Sunday, July 23, 2017

THE DESICCATED GARDEN

A friend went away for a couple of weeks leaving her indoor cat with only an occasional visitor to feed and water him. When she arrived home the cat never stopped meowing for over an hour. He had so much to tell her, mostly about how much he had missed her but probably about leaving him for so long too.


If plants could do the same thing I know I would be getting an ear-full right now. While I was busy swanning around Europe for a month my poor garden was slowly desiccating. I really did try my best to prepare it for my absence but I also rely on a little rainfall to help out. It was not forthcoming this time and my drip irrigation system is no match for this brutal Texas sun. (The garden is too much of a responsibility to leave to someone so I let it fend for itself.) There is a lot of damage out there.
You probably had no problem identifying the desiccated individual above. When I left there were a couple of nice green cantaloupes, which I carefully wrapped in netting, to thwart the critters.


I was so looking forward to enjoying a plate of melon with prosciutto, just as we have had many times in the past 4 weeks.


So, you can imagine how I felt when the reality sank in that my lovely cantaloupes would not be on the menu. Ah! well, maybe next year.

All my cactus and agaves are in pretty bad shape. Most of them were under cover where they only get morning sun but the dry heat has most of them shriveled and sunburnt. There is plenty of sun scald on the ones that are in the open.

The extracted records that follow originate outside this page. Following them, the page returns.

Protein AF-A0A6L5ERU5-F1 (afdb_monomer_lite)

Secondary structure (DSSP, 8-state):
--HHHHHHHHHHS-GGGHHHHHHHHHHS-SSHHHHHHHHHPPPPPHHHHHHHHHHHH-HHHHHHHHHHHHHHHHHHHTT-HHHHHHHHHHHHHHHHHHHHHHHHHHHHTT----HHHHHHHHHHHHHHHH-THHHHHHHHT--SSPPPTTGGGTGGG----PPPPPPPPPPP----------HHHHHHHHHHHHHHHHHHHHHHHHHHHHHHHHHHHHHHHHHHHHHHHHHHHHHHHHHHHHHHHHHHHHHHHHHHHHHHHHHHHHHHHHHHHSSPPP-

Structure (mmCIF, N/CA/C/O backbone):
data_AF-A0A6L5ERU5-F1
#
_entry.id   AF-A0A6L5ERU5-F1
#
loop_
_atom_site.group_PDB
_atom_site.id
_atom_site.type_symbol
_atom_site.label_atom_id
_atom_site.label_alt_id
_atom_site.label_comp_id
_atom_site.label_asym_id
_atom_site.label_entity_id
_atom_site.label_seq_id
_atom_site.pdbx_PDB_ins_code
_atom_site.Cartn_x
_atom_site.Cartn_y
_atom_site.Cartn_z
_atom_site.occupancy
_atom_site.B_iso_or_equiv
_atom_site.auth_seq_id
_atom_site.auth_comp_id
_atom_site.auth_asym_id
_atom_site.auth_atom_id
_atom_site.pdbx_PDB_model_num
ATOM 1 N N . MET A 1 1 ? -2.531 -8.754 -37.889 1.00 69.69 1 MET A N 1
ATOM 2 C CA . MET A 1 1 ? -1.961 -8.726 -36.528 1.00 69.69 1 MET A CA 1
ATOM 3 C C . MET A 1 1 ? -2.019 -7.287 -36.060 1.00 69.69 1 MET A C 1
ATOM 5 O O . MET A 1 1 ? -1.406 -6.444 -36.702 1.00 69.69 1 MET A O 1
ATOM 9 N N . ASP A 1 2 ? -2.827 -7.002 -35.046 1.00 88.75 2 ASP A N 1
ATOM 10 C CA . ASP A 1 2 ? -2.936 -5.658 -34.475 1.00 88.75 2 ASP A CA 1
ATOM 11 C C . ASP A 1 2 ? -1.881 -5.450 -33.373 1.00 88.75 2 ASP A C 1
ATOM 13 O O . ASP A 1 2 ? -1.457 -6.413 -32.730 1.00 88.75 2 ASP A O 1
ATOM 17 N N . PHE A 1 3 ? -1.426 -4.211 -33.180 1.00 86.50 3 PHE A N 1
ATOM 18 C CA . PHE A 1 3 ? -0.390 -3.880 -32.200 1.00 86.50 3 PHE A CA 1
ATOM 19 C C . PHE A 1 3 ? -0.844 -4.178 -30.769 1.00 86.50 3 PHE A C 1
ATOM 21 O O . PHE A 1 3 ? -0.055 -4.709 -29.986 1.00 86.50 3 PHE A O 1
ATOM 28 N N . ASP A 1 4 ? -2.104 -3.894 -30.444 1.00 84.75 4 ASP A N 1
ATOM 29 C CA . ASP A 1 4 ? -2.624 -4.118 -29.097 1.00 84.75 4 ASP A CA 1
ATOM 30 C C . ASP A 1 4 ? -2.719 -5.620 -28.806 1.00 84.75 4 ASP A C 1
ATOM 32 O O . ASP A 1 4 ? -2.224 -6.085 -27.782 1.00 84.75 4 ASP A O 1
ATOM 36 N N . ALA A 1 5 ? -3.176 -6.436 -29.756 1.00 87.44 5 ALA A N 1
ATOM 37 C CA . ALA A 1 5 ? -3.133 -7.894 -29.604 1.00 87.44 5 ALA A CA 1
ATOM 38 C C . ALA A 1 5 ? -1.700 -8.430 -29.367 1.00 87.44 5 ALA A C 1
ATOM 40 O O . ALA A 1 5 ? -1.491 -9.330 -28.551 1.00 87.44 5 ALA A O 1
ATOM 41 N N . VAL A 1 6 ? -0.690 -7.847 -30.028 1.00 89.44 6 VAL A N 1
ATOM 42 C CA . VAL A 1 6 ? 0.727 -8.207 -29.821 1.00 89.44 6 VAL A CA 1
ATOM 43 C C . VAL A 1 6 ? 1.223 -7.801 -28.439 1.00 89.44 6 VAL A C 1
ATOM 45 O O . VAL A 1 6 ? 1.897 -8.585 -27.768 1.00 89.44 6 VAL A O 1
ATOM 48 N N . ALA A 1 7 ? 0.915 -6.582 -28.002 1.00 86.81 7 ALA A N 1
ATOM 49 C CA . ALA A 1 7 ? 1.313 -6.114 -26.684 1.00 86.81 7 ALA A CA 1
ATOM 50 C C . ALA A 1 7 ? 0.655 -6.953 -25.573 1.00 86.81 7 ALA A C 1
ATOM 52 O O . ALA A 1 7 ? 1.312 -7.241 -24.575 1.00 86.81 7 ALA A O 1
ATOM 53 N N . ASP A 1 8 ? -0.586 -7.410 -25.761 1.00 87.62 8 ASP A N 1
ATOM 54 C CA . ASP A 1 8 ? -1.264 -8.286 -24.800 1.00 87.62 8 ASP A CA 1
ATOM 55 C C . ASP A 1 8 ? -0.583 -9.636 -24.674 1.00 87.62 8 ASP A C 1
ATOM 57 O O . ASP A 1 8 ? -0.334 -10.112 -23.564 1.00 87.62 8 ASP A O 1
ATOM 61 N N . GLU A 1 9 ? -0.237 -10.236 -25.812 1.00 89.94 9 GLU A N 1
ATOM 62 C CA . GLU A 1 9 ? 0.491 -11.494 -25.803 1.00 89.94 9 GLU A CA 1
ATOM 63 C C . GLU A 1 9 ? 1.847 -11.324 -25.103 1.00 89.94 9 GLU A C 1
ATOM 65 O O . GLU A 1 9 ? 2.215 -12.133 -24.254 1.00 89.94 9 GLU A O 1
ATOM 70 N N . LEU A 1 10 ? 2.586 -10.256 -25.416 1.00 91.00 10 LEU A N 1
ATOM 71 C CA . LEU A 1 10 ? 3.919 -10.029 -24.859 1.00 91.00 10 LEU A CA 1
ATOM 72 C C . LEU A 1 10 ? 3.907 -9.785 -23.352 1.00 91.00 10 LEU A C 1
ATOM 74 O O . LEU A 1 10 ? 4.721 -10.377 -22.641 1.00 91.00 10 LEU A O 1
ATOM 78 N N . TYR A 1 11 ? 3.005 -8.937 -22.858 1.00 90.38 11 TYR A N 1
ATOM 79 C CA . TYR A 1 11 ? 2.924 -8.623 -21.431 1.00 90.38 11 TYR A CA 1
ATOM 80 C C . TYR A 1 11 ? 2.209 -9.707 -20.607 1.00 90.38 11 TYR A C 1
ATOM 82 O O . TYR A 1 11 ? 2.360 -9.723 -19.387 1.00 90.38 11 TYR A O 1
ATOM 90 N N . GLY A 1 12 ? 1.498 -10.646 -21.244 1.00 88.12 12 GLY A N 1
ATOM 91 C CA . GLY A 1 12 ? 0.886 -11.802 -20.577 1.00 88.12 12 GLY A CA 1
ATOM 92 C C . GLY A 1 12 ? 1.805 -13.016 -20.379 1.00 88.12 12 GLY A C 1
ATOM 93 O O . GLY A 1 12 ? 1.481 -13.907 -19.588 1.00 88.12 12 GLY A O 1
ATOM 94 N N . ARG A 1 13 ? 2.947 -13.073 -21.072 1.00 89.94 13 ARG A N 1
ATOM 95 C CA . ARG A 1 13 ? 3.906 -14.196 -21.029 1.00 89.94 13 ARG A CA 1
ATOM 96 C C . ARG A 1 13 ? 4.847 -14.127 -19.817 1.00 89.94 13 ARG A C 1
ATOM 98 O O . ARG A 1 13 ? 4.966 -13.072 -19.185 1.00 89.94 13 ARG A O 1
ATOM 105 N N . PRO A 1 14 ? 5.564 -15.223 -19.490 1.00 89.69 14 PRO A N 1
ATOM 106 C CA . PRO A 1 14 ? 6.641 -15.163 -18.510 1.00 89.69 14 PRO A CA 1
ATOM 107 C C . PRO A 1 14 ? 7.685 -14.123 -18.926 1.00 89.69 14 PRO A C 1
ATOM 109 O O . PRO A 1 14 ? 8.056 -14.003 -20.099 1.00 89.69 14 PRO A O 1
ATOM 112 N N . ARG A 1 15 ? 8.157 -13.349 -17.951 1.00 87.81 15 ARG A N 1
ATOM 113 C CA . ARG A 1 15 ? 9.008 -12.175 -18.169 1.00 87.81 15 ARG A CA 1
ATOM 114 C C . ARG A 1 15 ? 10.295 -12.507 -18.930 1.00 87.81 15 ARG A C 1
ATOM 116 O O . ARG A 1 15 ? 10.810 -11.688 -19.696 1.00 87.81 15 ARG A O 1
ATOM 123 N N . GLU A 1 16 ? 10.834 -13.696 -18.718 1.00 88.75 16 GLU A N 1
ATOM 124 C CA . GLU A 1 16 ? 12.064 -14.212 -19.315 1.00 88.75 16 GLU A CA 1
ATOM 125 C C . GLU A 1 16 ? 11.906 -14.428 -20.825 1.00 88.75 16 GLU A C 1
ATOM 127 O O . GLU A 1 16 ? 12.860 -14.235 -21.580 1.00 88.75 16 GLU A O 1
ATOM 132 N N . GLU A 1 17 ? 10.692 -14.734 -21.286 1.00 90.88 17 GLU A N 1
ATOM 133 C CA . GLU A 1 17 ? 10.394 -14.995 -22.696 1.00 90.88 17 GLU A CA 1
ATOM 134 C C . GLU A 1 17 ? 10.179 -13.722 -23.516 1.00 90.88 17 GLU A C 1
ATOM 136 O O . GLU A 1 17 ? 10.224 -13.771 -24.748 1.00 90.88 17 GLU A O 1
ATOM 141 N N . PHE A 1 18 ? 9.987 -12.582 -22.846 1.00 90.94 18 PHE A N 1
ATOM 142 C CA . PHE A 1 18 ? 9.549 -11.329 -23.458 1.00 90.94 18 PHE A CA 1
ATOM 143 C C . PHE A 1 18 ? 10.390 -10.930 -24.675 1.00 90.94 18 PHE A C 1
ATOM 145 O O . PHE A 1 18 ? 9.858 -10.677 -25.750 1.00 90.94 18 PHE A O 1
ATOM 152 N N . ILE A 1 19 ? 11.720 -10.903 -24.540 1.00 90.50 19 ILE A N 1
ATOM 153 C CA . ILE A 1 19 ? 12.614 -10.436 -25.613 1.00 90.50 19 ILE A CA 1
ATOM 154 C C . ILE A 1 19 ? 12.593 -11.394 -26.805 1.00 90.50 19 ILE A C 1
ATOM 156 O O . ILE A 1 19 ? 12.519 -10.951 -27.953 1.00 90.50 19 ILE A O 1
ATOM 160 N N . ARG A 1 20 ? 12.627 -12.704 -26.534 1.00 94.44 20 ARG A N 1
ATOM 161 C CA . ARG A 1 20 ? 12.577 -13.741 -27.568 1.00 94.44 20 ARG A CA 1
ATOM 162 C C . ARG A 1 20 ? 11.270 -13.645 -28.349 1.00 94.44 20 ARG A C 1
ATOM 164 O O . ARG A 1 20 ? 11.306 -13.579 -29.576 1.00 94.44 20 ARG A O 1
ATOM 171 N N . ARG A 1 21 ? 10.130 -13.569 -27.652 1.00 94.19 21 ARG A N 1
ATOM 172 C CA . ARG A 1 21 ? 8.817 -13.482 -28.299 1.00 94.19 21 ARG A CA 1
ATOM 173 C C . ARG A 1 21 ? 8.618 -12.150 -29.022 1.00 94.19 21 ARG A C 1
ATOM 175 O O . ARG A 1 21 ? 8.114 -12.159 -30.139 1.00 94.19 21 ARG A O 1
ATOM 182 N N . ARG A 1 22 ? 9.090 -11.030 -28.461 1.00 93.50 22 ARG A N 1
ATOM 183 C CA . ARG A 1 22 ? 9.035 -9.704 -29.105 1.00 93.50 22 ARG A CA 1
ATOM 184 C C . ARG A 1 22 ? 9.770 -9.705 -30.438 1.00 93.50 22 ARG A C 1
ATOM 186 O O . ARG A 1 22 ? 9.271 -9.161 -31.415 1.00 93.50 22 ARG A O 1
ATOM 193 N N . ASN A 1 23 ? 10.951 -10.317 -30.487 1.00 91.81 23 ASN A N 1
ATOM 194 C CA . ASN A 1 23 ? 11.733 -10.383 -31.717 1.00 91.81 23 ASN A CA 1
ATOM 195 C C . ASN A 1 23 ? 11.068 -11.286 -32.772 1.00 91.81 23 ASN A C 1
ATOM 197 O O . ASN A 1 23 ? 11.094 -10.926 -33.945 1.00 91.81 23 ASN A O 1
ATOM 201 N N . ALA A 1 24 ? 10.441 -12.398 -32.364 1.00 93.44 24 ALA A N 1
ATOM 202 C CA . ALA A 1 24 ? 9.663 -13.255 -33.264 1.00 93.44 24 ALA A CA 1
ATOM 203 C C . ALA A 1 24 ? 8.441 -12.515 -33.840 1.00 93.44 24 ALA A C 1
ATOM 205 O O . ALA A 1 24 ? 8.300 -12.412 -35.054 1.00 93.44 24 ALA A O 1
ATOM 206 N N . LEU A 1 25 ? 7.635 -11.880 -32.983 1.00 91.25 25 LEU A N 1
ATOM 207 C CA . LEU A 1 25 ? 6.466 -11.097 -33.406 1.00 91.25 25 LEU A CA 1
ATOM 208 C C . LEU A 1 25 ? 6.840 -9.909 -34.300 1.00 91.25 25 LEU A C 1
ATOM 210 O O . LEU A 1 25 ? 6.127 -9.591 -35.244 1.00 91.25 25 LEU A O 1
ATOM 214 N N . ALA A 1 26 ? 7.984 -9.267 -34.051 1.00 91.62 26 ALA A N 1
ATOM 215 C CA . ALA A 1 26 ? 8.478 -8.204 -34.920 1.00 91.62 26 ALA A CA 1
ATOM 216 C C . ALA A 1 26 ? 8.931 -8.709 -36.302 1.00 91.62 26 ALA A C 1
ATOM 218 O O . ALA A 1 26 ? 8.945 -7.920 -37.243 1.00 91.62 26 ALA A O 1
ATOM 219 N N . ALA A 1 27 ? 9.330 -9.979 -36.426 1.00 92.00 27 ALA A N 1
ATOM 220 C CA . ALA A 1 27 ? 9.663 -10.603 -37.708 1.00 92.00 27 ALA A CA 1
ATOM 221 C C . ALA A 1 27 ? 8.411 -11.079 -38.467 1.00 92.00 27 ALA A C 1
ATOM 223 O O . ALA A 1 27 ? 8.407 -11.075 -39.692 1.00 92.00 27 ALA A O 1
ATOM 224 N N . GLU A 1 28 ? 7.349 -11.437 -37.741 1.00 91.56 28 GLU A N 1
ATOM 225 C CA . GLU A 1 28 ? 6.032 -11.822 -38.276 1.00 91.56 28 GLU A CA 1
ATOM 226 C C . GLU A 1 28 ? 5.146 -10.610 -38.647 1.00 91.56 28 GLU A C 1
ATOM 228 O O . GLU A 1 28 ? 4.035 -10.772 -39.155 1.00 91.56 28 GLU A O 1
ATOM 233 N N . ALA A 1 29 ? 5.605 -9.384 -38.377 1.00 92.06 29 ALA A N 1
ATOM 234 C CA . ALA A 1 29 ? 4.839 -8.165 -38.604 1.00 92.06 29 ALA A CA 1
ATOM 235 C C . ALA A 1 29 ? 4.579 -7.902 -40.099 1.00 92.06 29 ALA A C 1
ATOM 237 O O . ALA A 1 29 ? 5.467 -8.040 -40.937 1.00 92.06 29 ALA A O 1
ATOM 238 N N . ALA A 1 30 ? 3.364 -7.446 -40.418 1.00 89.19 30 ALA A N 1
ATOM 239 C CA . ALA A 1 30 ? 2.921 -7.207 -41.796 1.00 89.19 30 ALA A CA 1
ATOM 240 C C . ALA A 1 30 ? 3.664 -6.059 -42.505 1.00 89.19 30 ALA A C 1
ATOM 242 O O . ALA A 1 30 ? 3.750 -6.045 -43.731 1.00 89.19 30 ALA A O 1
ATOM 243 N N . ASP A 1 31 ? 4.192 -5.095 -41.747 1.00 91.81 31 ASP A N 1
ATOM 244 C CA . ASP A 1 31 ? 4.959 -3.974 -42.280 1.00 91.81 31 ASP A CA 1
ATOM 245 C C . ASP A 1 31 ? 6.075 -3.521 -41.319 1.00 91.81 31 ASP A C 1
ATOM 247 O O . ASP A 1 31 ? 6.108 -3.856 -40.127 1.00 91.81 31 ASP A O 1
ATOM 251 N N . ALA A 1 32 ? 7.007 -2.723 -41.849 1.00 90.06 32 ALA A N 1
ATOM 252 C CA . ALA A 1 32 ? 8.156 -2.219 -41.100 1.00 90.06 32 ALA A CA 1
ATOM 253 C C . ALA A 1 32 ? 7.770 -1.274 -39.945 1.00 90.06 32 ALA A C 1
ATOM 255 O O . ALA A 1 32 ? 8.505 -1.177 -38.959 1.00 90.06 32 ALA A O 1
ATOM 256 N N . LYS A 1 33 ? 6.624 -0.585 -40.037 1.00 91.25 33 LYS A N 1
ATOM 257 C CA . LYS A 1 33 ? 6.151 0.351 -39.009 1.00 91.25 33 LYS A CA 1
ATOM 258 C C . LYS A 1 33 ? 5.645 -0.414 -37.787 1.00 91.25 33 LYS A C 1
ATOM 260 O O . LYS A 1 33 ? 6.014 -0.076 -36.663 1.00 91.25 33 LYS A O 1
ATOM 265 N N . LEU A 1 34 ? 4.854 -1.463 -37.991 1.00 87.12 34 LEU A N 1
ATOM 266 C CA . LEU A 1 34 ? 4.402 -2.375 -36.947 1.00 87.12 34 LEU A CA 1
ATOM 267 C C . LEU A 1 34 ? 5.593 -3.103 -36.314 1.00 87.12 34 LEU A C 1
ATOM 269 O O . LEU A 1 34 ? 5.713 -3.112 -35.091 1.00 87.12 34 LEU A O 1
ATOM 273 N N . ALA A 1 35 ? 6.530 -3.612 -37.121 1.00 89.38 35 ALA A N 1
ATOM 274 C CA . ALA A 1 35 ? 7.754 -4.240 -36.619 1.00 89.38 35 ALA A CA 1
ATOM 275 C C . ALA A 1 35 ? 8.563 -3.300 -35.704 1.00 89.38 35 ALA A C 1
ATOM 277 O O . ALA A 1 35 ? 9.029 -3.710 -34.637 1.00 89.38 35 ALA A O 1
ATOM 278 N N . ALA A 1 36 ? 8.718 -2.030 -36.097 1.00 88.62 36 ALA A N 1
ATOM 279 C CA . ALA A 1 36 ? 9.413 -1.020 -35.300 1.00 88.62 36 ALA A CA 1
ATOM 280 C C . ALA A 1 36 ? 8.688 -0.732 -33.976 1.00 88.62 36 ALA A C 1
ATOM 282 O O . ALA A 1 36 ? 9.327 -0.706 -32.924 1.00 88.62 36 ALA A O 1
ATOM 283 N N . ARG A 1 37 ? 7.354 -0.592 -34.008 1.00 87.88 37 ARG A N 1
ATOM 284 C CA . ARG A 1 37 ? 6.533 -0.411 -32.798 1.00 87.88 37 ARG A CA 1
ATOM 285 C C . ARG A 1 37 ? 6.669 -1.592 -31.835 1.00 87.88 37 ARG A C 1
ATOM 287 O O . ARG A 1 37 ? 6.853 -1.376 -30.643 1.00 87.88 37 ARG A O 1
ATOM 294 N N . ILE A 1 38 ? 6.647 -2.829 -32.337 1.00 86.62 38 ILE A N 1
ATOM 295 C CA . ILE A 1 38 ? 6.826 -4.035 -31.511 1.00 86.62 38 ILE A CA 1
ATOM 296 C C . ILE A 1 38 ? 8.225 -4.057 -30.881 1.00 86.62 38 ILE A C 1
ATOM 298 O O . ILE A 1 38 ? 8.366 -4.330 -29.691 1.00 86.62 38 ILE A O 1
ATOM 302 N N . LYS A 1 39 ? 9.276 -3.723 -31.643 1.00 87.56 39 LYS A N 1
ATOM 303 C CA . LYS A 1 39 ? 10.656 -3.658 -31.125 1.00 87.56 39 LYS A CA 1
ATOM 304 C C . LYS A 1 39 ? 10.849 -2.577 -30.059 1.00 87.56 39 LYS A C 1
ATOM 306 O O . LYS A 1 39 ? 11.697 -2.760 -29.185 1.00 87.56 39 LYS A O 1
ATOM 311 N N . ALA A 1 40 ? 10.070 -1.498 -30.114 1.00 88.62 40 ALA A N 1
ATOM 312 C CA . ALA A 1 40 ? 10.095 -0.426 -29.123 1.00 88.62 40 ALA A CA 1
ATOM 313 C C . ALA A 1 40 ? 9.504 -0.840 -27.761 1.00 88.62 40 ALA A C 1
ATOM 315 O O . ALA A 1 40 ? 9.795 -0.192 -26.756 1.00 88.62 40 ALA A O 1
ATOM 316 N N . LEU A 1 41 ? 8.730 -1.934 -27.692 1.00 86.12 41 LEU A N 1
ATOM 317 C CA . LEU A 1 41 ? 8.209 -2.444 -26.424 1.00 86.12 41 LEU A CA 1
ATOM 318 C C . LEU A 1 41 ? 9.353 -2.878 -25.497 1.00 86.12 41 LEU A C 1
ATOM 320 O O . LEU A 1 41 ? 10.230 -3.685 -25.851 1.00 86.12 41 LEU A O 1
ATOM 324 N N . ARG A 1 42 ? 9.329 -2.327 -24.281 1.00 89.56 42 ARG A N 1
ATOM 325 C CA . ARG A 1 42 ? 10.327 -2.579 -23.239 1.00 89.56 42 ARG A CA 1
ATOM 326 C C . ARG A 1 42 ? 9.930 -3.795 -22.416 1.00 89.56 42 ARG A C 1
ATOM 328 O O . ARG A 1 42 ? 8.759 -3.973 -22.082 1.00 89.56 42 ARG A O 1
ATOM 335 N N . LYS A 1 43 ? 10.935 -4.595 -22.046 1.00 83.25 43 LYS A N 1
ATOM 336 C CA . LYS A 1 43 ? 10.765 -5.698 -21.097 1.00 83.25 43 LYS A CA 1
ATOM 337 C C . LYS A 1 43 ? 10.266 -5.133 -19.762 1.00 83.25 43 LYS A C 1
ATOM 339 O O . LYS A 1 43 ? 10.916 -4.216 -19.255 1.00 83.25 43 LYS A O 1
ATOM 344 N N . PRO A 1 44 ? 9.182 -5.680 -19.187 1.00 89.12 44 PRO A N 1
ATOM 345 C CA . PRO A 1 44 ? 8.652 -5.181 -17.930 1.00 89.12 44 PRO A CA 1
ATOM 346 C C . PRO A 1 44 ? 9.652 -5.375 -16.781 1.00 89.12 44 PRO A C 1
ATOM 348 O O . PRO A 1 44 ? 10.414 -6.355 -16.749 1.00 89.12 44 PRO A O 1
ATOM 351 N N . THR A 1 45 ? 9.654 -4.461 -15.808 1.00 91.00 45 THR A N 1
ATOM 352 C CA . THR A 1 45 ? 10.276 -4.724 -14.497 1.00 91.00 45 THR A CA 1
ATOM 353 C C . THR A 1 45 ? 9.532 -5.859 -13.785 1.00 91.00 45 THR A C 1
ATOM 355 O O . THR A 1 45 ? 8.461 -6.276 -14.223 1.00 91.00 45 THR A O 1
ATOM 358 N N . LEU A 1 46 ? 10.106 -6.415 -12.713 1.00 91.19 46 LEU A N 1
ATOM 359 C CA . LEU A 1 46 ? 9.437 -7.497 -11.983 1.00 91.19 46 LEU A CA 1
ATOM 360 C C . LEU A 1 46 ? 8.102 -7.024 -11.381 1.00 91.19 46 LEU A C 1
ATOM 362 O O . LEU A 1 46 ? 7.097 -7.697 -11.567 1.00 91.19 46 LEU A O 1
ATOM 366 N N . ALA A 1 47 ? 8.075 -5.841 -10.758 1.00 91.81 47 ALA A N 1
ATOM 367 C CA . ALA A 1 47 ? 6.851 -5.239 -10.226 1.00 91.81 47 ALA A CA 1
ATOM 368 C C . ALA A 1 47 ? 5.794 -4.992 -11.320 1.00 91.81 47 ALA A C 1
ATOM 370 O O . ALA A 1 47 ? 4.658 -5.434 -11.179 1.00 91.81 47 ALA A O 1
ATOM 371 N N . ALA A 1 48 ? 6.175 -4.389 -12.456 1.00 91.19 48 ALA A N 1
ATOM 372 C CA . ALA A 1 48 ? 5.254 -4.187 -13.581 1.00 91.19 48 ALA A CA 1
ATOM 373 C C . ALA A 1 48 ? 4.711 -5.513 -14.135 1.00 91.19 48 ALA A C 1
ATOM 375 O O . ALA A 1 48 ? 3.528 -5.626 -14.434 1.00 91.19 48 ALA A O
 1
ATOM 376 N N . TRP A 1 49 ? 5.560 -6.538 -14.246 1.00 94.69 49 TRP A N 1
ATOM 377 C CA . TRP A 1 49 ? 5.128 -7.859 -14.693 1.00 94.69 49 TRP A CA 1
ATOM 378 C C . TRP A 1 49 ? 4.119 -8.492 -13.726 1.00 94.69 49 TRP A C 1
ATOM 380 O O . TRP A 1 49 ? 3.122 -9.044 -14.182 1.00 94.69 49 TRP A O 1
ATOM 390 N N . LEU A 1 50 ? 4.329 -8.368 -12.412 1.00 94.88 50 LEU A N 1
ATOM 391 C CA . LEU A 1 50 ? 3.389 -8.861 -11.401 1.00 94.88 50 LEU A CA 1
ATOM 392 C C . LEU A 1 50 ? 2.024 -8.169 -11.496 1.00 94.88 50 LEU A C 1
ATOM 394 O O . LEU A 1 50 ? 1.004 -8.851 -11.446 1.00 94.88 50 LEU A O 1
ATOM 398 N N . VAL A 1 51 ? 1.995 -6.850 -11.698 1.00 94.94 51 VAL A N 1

But I have learnt one thing over the years and that is that these will mostly repair themselves when they get a little water and temperatures moderate. For now I am getting out the sunscreen cloth to give them a little relief and next year I will put them under the trees outside the garden.

It is never a good thing to arrive home in the late afternoon, when the day has taken its toll. That first  walk around the garden can be heartbreaking.  Much better to wait until the morning when new flowers will have opened on the gaura and will be wafting on the early morning, cooler air. Cooler by Texas standards at 75° and enough to give a little respite for the plants.

My first morning, jet lag had me up before 5am and, in the dark, doing my first job; filling the stock tank pond in the entry garden which was down about 12" Fortunately because the plants are in floating islands they had survived the drop even though leaning. As daylight broke there were a couple of lovely surprises. Both the white echinopsis and the plumeria were flowering.






Then I began to water with the hose giving the plants growing in the gravel a much needed drink. That has been my main focus for two days in the short window of cooler mornings. Just a little water each day to get the plants used to the fact that I am home to take care of them. And this morning a water lily in the recently filled stock tank bloomed with a beautiful white flower. ( A passalong from my friend Cat at the Whimsical Gardener)



Things are already starting to look up.